• _PROBLEM TO WORK ON_
Output, word for word, the lines of this listing that fall between the line with "ATOM 5 O O ." and the line with "ATOM 31 N N", counting both of those lines, and no others.
++++ EXCERPTED DATA
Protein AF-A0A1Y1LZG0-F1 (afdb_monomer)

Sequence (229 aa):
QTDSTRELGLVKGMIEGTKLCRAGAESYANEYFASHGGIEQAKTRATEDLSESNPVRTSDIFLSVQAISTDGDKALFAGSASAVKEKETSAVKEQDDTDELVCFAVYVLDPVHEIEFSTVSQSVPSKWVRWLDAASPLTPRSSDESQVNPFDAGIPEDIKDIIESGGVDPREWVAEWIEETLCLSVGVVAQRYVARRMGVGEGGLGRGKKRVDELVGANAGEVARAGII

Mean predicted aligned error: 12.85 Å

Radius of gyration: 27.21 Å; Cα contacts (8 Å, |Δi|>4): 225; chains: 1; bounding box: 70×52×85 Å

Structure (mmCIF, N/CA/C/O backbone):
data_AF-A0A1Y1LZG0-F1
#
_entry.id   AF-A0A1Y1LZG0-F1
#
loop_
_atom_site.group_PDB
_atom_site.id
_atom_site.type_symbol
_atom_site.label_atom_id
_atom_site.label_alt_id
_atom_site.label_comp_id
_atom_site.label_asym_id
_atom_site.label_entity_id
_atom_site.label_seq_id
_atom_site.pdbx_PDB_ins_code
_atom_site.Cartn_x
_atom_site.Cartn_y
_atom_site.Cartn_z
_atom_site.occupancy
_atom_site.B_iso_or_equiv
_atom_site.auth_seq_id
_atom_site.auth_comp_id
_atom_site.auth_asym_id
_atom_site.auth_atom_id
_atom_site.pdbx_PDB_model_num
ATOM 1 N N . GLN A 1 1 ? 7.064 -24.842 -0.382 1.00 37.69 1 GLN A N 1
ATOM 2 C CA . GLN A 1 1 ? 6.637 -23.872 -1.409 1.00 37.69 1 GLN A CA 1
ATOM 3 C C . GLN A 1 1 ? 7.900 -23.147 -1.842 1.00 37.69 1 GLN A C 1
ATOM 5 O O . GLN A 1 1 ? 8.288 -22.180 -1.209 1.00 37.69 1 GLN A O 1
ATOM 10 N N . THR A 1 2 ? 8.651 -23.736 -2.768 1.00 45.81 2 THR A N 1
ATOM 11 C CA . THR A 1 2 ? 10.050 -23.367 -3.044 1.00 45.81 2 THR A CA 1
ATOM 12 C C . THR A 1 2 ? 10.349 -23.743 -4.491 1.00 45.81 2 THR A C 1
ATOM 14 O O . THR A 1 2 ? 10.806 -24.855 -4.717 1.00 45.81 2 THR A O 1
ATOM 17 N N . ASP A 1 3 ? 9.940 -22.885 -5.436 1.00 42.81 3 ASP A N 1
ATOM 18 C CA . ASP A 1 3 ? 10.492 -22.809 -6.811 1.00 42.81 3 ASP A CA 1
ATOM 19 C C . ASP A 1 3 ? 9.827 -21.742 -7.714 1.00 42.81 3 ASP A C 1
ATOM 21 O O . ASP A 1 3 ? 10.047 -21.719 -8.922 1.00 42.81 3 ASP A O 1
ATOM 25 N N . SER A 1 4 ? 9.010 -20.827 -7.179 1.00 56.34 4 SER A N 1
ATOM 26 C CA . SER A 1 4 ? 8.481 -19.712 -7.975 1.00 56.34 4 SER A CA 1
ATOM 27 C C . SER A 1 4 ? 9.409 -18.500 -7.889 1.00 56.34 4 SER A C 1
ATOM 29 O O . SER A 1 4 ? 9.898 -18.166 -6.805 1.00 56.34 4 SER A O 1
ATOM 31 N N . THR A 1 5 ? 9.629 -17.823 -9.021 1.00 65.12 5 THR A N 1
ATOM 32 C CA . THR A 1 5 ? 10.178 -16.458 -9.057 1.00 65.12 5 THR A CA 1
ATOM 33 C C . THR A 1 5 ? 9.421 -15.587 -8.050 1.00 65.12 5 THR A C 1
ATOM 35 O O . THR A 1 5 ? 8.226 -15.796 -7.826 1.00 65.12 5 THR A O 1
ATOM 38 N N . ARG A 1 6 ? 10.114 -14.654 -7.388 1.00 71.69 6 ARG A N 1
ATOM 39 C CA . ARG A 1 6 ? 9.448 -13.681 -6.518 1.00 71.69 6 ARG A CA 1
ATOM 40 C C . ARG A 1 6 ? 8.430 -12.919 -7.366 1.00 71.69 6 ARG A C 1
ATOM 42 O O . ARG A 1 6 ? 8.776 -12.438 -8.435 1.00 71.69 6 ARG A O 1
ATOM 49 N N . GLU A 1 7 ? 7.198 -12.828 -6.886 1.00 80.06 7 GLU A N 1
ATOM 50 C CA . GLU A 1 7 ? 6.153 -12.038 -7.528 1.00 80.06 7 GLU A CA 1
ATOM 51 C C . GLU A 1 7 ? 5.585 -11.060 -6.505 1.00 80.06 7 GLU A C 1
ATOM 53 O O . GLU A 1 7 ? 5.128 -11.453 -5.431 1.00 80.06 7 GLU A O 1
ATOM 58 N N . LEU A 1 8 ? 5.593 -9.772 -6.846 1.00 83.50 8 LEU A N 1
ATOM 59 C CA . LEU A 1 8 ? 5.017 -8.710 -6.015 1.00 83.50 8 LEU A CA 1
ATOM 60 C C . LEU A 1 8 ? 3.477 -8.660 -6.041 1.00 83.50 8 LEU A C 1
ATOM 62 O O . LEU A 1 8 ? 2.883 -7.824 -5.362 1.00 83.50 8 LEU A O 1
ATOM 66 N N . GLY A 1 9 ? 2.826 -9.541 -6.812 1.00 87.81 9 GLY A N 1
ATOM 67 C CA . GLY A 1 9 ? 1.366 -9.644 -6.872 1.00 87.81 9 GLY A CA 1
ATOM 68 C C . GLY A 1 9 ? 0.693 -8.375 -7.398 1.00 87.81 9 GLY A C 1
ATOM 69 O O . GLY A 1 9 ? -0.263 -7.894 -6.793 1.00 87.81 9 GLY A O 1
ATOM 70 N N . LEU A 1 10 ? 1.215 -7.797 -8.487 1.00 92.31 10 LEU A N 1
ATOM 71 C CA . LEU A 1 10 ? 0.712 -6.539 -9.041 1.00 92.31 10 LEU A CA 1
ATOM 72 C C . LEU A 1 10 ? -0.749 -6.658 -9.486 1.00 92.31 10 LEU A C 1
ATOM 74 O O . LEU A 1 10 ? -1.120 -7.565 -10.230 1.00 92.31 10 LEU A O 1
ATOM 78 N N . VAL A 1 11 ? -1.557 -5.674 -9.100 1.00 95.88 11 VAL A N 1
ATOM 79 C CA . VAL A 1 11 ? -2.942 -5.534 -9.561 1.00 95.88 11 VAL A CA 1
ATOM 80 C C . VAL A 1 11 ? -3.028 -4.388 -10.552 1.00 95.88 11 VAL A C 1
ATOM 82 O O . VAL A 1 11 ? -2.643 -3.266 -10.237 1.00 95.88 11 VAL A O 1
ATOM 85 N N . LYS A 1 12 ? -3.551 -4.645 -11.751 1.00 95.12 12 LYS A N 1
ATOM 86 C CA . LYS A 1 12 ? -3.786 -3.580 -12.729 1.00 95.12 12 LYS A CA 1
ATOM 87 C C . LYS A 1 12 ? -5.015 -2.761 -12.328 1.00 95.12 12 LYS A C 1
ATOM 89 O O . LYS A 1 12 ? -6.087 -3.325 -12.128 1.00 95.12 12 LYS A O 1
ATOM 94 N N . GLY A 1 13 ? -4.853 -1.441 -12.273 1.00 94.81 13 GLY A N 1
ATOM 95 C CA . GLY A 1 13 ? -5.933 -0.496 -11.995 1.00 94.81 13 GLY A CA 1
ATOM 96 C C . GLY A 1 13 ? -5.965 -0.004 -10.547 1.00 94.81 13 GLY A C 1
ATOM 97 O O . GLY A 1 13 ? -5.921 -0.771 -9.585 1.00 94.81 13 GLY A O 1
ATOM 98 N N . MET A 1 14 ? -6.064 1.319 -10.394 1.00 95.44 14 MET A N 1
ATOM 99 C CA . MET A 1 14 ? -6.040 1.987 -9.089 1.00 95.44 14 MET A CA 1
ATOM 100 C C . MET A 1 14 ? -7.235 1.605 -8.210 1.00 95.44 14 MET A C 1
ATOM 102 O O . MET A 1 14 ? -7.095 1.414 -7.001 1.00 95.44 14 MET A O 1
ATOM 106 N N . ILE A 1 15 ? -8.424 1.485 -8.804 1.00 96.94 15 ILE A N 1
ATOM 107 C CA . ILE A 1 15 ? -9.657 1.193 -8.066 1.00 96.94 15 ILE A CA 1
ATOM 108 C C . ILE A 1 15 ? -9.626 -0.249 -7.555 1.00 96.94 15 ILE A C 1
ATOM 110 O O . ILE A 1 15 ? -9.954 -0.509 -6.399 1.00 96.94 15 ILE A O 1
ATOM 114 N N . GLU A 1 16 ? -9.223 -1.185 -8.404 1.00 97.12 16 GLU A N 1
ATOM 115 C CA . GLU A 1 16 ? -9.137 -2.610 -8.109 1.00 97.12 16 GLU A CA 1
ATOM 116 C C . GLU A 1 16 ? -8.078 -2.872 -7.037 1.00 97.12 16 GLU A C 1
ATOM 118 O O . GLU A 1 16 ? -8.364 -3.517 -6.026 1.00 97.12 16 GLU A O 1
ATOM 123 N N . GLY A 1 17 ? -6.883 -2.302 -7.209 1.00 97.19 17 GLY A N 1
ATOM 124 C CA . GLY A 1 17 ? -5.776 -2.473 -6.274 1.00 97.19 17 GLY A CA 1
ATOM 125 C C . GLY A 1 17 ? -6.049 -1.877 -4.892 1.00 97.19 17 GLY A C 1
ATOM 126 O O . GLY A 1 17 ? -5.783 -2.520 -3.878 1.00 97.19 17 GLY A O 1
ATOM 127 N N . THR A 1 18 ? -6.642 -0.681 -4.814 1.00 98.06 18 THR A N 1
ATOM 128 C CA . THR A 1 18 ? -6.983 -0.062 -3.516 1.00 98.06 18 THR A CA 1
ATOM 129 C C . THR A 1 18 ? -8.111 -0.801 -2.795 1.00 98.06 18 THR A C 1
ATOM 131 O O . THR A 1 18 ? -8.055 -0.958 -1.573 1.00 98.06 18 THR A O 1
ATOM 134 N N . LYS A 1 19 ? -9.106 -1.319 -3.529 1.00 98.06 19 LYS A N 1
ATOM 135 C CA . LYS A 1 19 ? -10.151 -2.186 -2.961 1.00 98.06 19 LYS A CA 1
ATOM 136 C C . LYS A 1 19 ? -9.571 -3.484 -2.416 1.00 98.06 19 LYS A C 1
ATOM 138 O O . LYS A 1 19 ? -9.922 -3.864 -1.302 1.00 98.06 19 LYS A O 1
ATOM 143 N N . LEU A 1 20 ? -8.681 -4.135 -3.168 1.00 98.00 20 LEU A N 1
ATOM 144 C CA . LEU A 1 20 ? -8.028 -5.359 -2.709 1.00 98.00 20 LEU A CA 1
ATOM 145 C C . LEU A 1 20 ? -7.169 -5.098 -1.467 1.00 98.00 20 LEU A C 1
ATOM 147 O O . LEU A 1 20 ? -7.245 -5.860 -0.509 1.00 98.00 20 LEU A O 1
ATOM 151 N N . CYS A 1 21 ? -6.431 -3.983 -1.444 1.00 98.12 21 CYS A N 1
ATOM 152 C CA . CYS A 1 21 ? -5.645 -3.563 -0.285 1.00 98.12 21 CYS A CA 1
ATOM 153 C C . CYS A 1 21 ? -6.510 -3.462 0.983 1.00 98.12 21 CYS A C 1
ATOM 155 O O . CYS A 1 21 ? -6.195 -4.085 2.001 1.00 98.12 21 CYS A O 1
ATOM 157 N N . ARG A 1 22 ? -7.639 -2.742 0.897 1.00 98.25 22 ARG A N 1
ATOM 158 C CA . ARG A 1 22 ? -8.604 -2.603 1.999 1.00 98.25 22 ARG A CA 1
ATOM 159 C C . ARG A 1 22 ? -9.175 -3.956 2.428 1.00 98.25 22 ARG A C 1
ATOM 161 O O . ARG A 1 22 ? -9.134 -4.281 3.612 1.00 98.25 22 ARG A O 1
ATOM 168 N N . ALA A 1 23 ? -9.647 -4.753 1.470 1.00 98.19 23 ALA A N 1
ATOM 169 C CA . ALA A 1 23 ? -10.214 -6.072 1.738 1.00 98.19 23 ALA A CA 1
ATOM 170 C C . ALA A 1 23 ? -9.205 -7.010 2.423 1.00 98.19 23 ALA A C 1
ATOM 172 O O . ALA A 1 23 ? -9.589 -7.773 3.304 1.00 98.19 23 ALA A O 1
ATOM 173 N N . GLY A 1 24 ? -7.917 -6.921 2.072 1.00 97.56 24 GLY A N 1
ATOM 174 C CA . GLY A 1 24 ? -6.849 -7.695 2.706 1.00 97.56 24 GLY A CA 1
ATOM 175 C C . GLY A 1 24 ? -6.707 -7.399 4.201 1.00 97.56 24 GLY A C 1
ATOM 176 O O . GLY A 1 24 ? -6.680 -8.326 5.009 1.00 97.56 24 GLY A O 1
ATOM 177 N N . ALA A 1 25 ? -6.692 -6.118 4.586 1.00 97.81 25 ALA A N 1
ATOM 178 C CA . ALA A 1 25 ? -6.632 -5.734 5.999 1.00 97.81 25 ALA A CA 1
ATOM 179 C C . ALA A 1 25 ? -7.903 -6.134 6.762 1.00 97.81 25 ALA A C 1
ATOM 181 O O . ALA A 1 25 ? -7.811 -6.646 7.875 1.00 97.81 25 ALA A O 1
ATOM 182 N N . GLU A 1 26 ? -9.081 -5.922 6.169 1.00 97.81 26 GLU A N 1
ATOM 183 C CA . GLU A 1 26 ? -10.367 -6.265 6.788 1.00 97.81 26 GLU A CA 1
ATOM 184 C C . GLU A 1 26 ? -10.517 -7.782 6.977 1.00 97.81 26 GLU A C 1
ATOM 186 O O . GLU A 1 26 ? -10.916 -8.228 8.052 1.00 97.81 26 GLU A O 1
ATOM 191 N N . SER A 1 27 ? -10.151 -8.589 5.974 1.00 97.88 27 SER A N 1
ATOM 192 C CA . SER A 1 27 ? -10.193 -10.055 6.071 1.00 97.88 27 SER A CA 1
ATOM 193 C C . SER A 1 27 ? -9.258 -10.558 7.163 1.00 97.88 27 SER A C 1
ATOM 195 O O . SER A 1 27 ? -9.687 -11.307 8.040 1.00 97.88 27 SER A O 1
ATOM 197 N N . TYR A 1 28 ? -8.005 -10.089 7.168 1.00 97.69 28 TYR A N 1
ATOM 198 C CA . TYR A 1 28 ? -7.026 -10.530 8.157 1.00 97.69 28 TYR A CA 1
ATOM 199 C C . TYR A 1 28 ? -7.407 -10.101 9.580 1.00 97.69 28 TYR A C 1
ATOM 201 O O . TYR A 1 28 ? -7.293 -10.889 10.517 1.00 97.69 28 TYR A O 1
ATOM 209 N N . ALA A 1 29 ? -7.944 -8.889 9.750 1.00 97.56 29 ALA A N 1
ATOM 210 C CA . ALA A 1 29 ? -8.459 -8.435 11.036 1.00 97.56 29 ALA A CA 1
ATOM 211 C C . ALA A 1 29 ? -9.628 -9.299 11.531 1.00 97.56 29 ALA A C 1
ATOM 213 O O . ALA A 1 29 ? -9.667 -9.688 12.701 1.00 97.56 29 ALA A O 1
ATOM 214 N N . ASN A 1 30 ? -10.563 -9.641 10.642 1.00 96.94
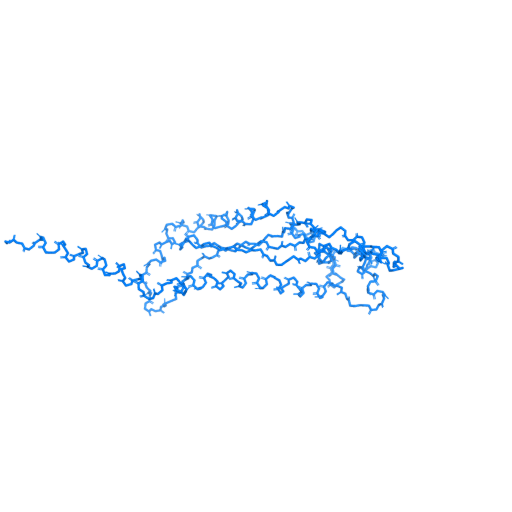 30 ASN A N 1
ATOM 215 C CA . ASN A 1 30 ? -11.695 -10.500 10.978 1.00 96.94 30 ASN A CA 1
ATOM 216 C C . ASN A 1 30 ? -11.239 -11.904 11.395 1.00 96.94 30 ASN A C 1
ATOM 218 O O . ASN A 1 30 ? -11.713 -12.422 12.405 1.00 96.94 30 ASN A O 1
ATOM 222 N N . GLU A 1 31 ? -10.299 -12.504 10.664 1.00 97.12 31 GLU A N 1
ATOM 223 C CA . GLU A 1 31 ? -9.723 -13.815 10.993 1.00 97.12 31 GLU A CA 1
ATOM 224 C C . GLU A 1 31 ? -8.952 -13.792 12.320 1.00 97.12 31 GLU A C 1
ATOM 226 O O . GLU A 1 31 ? -9.097 -14.696 13.156 1.00 97.12 31 GLU A O 1
ATOM 231 N N . TYR A 1 32 ? -8.178 -12.730 12.559 1.00 97.00 32 TYR A N 1
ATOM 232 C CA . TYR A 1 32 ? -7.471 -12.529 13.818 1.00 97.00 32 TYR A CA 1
++++++++
• _SOLUTION_
ATOM 5 O O . GLN A 1 1 ? 8.288 -22.180 -1.209 1.00 37.69 1 GLN A O 1
ATOM 10 N N . THR A 1 2 ? 8.651 -23.736 -2.768 1.00 45.81 2 THR A N 1
ATOM 11 C CA . THR A 1 2 ? 10.050 -23.367 -3.044 1.00 45.81 2 THR A CA 1
ATOM 12 C C . THR A 1 2 ? 10.349 -23.743 -4.491 1.00 45.81 2 THR A C 1
ATOM 14 O O . THR A 1 2 ? 10.806 -24.855 -4.717 1.00 45.81 2 THR A O 1
ATOM 17 N N . ASP A 1 3 ? 9.940 -22.885 -5.436 1.00 42.81 3 ASP A N 1
ATOM 18 C CA . ASP A 1 3 ? 10.492 -22.809 -6.811 1.00 42.81 3 ASP A CA 1
ATOM 19 C C . ASP A 1 3 ? 9.827 -21.742 -7.714 1.00 42.81 3 ASP A C 1
ATOM 21 O O . ASP A 1 3 ? 10.047 -21.719 -8.922 1.00 42.81 3 ASP A O 1
ATOM 25 N N . SER A 1 4 ? 9.010 -20.827 -7.179 1.00 56.34 4 SER A N 1
ATOM 26 C CA . SER A 1 4 ? 8.481 -19.712 -7.975 1.00 56.34 4 SER A CA 1
ATOM 27 C C . SER A 1 4 ? 9.409 -18.500 -7.889 1.00 56.34 4 SER A C 1
ATOM 29 O O . SER A 1 4 ? 9.898 -18.166 -6.805 1.00 56.34 4 SER A O 1
ATOM 31 N N . THR A 1 5 ? 9.629 -17.823 -9.021 1.00 65.12 5 THR A N 1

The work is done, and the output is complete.